Baseball teams like to win games the macho way -- by virtue of power hitting, superior pitching or flawless defense.
But this is early spring in Minnesota and the Brainerd Warriors will take a win any way they can. On Thursday at Adamson Field they nipped the Alexandria Cardinals 5-4 on Adam Hardy's sacrifice fly with the bases loaded in the bottom of the seventh.
Joey Tautges opened the Brainerd seventh with a single to right. Matt Means followed with a sharp single to left. Nick Weiland was walked intentionally to load the bases.
Ahead in the count 1-0, Hardy lofted a sacrifice fly to center that forced outfielder Amos Hartsell to drift to his left. Tautges tagged up and scored easily as Brainerd won for the second time in three games.
"Mainly, I was trying to get it into play, hopefully hit a gap," Hardy said, "but a sacrifice fly works for me."
The Cardinals made Brainerd work for the win. The Warriors seized a 1-0 edge in the first when Tim Siekas tripled to right-center and scored on Tautges' groundout to second.
Alexandria tied the game in the fourth but the Warriors regained the lead in the bottom half of the inning when Mike Zauhar scored following two errors.
The Cardinals pushed across three unearned runs in the sixth against Hardy and Weiland to grab a 4-2 lead before Brainerd tied it in its half of the inning on Jason Goerges' two-run single to left.
That set the stage for Hardy, who pitched five respectable innings but didn't figure in the decision. He gave up no earned runs, walked one and struck out four.
"I had a couple batters I had trouble with, but all in all I felt good," Hardy said. "I was throwing strikes and getting people out."
Until the sixth. Hardy hit the leadoff batter and got Dave Deterding to ground to short but Zauhar threw errantly in an attempt to get a force at second. Hardy then walked Brandon Smith to load the bases and Warriors coach Lowell Scearcy summoned Weiland to the mound.
Weiland entered the game with a 2-0 count but came back to strike out Brett Einerson. The Cardinals' Ben Head and Keith Eckhoff then perfectly executed suicide squeeze bunts to tie the game. Weiland hit Mike Tripp to reload the bases but struck out the next two Cardinals to snuff the uprising.

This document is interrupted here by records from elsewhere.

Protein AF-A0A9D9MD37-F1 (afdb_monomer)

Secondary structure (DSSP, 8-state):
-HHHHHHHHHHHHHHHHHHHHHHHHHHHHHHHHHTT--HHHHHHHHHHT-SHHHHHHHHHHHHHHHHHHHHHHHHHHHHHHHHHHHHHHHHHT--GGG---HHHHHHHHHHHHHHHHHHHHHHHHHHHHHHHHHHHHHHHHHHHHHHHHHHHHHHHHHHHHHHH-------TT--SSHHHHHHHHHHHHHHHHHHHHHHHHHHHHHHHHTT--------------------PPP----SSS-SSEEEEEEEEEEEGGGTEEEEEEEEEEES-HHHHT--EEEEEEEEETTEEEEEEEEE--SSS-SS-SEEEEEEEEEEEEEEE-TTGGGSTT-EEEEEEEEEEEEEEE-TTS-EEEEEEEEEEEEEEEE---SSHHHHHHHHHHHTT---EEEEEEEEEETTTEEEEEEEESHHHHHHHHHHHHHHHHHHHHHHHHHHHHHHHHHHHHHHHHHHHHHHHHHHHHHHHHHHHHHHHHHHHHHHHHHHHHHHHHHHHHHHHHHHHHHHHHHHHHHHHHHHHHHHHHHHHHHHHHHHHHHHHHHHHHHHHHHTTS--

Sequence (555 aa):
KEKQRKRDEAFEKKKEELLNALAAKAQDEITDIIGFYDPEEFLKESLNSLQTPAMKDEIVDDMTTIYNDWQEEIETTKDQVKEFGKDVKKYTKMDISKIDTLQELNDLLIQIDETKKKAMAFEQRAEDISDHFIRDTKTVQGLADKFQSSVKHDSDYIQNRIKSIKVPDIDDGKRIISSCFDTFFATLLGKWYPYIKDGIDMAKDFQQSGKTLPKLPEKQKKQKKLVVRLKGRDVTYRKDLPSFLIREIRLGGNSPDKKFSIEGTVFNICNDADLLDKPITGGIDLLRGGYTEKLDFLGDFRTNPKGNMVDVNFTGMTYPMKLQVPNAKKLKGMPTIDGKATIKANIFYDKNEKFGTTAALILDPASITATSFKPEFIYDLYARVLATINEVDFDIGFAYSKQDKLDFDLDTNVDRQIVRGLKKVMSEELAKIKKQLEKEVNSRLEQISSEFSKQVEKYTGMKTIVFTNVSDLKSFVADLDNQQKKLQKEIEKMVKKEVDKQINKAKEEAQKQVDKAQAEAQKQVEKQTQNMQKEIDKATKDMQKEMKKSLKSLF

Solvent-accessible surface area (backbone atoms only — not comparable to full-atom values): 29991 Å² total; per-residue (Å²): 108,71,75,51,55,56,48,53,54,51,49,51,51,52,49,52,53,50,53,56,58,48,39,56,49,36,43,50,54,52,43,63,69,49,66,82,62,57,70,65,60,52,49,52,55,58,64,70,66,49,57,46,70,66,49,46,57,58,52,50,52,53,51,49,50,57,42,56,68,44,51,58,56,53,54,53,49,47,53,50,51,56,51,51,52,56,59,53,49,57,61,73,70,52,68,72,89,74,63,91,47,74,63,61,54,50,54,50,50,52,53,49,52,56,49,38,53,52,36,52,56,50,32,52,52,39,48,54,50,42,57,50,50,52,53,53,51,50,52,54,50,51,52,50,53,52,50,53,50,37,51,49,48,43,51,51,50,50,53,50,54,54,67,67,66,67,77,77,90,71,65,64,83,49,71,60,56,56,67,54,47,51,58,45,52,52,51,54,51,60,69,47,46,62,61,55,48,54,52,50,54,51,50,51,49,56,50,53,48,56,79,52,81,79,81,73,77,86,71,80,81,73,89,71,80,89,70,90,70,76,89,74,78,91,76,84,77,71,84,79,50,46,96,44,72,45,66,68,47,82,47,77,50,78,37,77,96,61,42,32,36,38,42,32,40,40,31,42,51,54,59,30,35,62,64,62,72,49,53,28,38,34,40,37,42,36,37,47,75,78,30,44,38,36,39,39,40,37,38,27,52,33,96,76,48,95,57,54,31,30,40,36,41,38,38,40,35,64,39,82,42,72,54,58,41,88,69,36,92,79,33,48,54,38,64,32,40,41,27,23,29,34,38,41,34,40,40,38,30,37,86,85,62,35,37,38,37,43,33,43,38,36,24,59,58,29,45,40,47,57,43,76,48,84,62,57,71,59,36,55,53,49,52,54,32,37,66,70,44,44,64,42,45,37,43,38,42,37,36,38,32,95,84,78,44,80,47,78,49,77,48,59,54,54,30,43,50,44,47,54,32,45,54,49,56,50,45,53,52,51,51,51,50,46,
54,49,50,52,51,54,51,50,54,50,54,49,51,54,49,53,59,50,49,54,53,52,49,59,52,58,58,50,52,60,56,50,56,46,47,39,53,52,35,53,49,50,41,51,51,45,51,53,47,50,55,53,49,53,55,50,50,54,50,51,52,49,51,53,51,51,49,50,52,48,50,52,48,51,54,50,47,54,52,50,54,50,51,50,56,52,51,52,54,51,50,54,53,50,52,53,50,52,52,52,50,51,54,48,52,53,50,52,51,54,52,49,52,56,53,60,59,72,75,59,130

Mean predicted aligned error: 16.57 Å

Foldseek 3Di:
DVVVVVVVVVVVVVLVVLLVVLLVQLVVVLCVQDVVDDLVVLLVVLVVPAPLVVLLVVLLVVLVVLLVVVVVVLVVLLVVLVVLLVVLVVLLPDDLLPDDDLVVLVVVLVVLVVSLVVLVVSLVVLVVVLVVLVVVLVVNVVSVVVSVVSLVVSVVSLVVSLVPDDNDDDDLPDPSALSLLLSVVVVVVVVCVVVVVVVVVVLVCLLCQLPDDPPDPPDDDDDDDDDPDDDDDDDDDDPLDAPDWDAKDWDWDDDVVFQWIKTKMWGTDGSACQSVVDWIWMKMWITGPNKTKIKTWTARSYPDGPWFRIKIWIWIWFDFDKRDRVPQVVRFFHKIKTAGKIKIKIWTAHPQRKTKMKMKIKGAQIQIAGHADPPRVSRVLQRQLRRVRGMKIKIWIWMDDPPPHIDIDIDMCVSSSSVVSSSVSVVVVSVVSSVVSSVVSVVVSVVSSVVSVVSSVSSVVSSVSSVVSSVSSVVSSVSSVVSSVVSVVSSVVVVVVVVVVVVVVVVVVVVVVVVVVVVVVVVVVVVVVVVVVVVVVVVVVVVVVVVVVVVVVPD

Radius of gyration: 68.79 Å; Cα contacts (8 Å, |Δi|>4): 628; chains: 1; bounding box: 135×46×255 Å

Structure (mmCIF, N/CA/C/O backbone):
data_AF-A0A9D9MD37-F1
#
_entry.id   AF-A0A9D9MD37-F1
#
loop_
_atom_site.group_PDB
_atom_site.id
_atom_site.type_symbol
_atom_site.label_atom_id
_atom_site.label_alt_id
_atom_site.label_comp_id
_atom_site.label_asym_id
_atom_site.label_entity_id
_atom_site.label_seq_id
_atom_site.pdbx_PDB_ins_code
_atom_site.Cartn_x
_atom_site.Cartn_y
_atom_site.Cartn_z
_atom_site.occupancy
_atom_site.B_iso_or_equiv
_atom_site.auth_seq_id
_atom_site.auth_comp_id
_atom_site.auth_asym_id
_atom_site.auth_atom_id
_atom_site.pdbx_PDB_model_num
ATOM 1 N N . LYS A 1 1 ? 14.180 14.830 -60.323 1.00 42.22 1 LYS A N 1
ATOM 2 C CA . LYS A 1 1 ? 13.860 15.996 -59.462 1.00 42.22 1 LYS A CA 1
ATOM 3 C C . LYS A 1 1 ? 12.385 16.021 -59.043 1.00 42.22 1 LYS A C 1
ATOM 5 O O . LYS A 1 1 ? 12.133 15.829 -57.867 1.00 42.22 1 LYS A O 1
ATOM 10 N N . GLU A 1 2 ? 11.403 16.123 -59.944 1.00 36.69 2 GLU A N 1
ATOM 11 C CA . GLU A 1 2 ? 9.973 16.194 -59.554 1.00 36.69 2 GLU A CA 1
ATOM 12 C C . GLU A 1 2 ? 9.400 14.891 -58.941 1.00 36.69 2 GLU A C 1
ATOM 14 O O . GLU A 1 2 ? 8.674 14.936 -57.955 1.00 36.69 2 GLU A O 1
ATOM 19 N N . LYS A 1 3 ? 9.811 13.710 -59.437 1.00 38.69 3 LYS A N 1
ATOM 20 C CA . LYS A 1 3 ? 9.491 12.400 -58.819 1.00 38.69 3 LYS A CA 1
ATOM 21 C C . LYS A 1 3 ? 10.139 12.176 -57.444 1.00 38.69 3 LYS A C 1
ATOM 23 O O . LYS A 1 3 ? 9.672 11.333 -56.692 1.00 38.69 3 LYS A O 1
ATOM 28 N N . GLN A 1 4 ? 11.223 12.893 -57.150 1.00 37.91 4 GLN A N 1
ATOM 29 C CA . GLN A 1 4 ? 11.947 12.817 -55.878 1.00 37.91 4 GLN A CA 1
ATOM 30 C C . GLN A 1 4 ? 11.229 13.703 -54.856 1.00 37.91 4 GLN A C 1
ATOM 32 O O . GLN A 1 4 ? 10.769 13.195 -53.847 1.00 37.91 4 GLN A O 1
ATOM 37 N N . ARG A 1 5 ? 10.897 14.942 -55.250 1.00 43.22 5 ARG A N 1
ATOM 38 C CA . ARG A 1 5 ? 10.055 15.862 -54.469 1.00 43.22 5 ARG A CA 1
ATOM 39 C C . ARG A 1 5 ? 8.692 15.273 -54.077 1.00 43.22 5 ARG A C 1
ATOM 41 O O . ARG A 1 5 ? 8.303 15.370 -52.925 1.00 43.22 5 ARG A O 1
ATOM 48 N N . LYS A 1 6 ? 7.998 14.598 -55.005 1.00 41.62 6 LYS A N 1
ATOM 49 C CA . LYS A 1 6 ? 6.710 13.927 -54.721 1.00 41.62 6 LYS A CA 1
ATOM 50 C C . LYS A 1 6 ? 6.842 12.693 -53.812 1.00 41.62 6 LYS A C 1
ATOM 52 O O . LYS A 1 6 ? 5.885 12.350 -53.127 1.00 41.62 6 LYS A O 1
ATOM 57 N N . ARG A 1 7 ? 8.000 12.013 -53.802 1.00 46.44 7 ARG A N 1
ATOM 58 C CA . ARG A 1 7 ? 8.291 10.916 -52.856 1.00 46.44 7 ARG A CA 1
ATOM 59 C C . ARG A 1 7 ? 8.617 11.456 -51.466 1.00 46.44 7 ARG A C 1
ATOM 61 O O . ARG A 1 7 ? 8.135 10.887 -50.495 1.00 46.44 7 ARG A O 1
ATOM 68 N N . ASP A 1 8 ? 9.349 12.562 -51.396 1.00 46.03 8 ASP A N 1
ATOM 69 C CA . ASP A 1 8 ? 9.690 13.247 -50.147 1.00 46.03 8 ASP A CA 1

"We had a chance to get them on the first one, and didn't," Scearcy said of the bunts. "The second one was just a good bunt. We didn't get anybody out on either one, which is our mistake. They scored three runs in the sixth without a hit and without hitting a ball out of the infield."
Weiland finished with two strikeouts in two innings. He didn't give up a hit or run. Scearcy's plan was to throw Weiland just one inning.
"We ended up having to use him two innings to win the game," Scearcy said. "I'm not sure if we had him warmed up good the first inning he went in.
"If Adam hadn't hit anyone it was a pretty decent performance for him. I think we hit three guys actually, and we got out of trouble the first few innings. Adam was rolling pretty good through the third, fourth and fifth, and ran into trouble in the sixth. We probably left him in one inning too many, but his pitch count was down. We were hoping he could finish the sixth. If we were tied or ahead we were going to go with Nick in the seventh, but it didn't turn out the way we had planned."
Siekas, Tautges, Means and Zauhar each had two of the Warriors' 11 hits on a dreary, overcast day.
"We hit some balls hard, but they died a little bit short," Scearcy said. "I don't know if it was the air today or the minus-3 bats (length can't exceed weight by more than three inches). We hit three balls when they left the bat that I thought were gone, and they caught all three of them."